§ Work request
From the entries that follow, copy exactly the lines beginning at the line holding "ATOM 79 N N" and continuing through the line holding "ATOM 85 N N".

§ Records to process
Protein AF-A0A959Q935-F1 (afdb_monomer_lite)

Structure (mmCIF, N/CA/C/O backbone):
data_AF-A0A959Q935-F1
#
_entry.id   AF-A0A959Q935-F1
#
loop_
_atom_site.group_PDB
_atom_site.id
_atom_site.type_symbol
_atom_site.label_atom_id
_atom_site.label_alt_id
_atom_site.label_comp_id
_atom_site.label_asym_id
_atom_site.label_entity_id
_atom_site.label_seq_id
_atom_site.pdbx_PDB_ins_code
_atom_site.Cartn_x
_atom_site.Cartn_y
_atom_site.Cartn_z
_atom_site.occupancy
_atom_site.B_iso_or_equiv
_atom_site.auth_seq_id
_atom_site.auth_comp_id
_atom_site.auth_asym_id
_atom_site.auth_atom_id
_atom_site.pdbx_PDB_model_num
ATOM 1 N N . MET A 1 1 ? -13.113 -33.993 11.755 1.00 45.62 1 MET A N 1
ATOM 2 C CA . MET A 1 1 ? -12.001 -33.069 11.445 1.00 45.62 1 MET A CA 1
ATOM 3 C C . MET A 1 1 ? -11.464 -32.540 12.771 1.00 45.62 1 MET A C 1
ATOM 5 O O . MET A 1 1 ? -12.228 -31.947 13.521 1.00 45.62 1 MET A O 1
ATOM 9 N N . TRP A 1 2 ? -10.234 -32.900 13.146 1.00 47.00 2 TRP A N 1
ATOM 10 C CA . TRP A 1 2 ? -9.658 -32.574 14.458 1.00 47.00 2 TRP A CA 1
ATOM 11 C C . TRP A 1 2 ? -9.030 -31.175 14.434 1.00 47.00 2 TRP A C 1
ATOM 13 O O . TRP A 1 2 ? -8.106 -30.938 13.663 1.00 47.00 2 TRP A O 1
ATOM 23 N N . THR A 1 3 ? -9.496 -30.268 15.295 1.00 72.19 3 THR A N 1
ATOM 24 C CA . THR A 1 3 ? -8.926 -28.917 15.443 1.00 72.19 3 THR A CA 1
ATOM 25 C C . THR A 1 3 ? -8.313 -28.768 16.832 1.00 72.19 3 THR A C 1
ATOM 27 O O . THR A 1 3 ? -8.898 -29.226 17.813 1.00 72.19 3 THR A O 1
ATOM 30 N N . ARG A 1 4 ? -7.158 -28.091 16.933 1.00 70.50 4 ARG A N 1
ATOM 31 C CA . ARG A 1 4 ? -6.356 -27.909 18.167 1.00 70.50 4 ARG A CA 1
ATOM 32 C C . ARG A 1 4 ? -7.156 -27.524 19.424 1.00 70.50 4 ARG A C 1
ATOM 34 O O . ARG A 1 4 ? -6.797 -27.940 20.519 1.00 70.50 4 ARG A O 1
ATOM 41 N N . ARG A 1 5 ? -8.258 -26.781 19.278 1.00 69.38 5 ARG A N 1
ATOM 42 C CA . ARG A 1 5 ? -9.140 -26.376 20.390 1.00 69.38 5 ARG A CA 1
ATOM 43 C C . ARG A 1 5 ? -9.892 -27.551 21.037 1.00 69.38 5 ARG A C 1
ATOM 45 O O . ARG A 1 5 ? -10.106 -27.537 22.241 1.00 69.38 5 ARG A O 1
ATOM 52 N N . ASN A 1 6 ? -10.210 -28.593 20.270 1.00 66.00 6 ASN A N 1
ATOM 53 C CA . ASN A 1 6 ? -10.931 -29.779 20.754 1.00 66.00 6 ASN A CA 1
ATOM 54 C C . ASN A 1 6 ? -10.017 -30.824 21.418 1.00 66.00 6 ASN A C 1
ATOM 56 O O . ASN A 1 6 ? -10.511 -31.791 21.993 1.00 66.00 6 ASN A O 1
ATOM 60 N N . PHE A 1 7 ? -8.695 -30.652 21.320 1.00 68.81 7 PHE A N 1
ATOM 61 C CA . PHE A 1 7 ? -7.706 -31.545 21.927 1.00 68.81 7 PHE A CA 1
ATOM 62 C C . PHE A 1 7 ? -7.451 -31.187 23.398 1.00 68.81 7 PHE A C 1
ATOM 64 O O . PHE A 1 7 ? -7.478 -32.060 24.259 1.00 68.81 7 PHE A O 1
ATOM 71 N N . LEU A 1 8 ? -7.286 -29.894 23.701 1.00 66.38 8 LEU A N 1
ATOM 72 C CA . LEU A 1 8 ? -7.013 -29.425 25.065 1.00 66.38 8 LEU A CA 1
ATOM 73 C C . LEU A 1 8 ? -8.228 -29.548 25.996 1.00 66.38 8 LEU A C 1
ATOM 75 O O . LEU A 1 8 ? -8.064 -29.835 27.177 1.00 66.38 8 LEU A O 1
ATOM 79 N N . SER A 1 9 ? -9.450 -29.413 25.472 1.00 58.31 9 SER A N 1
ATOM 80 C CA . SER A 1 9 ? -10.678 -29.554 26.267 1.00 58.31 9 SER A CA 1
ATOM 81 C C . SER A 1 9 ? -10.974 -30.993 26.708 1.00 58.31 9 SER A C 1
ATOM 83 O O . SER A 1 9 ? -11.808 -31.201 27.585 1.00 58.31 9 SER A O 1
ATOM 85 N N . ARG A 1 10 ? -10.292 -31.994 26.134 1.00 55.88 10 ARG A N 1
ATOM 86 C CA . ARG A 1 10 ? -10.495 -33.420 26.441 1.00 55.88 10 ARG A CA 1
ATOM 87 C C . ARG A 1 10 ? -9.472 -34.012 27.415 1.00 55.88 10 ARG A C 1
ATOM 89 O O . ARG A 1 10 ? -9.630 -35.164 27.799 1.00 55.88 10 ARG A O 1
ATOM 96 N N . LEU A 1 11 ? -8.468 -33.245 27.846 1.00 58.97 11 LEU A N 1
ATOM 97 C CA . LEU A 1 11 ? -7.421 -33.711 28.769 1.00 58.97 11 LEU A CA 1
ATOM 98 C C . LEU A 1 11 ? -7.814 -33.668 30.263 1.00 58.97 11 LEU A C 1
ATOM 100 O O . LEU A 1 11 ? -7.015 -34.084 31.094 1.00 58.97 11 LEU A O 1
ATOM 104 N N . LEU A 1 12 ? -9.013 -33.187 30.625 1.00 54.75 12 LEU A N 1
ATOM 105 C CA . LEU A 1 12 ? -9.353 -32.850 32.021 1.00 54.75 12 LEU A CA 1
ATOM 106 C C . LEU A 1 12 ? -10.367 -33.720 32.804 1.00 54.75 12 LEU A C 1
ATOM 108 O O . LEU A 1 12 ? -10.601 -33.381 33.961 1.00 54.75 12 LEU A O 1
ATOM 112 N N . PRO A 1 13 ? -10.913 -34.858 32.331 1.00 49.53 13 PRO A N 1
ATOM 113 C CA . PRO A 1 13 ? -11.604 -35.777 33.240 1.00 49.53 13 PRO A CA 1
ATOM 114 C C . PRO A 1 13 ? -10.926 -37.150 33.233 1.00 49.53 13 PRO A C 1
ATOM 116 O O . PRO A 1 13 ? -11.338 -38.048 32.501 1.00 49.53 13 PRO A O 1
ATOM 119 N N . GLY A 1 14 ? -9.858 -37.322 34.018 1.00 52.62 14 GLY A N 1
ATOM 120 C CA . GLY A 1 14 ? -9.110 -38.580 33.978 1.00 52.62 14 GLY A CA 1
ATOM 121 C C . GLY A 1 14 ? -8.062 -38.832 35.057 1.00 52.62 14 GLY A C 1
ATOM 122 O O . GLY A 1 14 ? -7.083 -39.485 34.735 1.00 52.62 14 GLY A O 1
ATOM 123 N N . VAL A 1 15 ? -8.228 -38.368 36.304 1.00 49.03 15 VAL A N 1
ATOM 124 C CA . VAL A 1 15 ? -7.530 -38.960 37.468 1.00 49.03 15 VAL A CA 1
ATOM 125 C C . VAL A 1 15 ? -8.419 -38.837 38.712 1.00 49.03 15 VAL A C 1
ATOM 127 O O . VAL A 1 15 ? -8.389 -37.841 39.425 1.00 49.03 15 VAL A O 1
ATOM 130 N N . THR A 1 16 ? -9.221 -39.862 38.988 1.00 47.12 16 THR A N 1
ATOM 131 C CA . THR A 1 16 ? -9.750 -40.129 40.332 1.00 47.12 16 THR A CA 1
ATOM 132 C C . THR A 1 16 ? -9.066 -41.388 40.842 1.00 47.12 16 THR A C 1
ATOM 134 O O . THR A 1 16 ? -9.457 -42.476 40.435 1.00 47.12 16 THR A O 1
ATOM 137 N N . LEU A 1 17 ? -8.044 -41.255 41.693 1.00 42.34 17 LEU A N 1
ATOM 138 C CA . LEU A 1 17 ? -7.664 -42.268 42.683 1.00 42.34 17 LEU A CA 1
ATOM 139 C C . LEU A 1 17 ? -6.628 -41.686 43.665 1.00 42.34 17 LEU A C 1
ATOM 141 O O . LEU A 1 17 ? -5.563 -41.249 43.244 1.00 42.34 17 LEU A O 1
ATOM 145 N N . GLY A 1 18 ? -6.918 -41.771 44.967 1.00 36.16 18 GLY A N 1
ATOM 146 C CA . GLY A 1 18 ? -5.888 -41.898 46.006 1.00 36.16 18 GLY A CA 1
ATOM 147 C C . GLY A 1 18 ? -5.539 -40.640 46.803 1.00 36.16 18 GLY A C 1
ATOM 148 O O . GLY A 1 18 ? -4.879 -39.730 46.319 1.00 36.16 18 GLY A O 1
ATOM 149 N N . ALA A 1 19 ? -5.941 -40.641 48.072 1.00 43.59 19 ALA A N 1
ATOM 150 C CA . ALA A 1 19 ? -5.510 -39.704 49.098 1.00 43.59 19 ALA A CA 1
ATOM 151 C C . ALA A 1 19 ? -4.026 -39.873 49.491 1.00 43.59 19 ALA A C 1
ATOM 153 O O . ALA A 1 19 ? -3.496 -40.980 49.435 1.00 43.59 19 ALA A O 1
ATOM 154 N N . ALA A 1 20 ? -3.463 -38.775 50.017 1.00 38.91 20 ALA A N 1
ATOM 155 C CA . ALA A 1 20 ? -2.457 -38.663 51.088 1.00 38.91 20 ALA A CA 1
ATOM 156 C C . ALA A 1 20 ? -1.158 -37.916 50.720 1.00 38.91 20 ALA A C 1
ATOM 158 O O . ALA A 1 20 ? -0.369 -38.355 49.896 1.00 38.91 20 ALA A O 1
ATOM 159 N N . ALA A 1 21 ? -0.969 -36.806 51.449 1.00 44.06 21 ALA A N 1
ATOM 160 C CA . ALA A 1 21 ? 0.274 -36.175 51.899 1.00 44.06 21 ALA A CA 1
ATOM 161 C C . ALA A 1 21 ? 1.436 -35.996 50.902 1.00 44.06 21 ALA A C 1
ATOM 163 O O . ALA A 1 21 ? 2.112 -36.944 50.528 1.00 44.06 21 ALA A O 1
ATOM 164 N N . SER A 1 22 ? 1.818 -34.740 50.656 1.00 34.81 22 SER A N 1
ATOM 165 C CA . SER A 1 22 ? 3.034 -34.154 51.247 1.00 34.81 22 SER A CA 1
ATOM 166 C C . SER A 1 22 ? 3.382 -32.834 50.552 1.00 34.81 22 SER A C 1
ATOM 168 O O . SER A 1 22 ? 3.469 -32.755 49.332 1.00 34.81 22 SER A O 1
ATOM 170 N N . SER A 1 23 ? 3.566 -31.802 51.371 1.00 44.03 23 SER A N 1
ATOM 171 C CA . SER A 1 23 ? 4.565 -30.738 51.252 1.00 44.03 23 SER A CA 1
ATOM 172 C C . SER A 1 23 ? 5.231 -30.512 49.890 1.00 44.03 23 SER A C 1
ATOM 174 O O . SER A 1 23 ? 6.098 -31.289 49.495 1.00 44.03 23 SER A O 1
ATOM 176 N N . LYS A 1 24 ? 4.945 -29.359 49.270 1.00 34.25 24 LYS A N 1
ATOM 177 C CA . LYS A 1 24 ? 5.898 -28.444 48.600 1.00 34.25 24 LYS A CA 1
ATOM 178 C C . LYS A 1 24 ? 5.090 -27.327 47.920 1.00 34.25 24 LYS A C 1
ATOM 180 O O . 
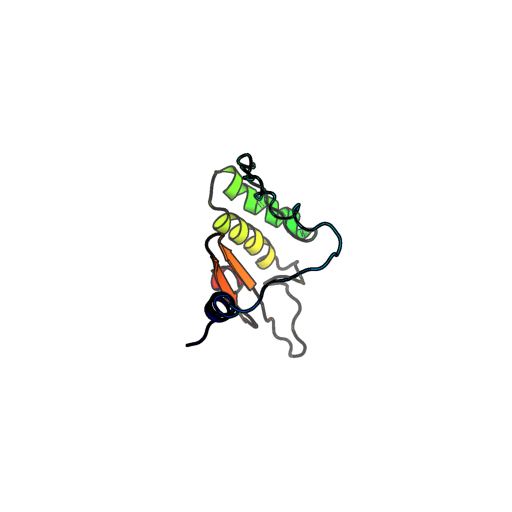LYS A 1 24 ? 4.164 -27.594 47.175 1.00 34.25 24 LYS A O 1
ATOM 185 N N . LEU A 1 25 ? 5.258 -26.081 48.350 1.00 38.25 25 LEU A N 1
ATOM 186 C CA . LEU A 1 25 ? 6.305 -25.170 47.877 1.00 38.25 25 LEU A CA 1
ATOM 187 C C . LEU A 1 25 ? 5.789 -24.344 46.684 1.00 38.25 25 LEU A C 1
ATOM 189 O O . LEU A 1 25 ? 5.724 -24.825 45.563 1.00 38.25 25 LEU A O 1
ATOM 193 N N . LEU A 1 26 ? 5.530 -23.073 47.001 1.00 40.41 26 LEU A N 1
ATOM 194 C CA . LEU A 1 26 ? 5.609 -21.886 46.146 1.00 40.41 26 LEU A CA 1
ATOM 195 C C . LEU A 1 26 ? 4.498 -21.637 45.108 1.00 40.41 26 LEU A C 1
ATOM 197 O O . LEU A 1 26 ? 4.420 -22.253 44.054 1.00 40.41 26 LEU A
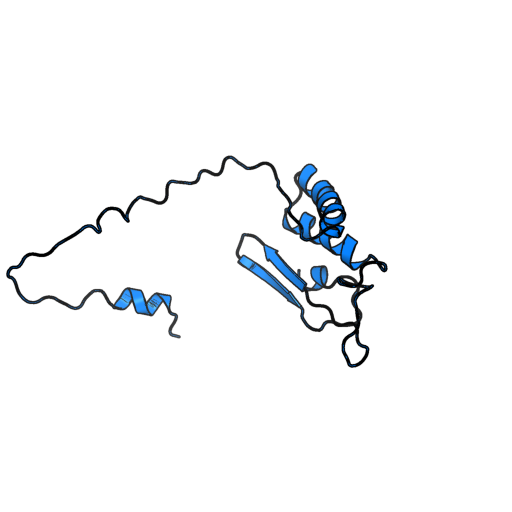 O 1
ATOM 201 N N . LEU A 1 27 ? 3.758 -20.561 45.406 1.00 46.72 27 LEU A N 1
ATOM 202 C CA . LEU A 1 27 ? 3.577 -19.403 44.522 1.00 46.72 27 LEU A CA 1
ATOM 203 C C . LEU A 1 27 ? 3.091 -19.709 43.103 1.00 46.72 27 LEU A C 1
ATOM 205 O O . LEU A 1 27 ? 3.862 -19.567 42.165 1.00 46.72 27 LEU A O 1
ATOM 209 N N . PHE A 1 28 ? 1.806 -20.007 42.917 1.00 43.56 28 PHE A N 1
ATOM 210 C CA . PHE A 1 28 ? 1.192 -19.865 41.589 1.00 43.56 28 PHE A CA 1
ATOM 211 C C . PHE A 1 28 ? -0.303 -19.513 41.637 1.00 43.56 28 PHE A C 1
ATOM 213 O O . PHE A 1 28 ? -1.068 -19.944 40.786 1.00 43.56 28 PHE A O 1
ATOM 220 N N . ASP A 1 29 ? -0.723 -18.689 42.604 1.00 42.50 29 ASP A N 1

§ Solution to the exercise
ATOM 79 N N . SER A 1 9 ? -9.450 -29.413 25.472 1.00 58.31 9 SER A N 1
ATOM 80 C CA . SER A 1 9 ? -10.678 -29.554 26.267 1.00 58.31 9 SER A CA 1
ATOM 81 C C . SER A 1 9 ? -10.974 -30.993 26.708 1.00 58.31 9 SER A C 1
ATOM 83 O O . SER A 1 9 ? -11.808 -31.201 27.585 1.00 58.31 9 SER A O 1
ATOM 85 N N . ARG A 1 10 ? -10.292 -31.994 26.134 1.00 55.88 10 ARG A N 1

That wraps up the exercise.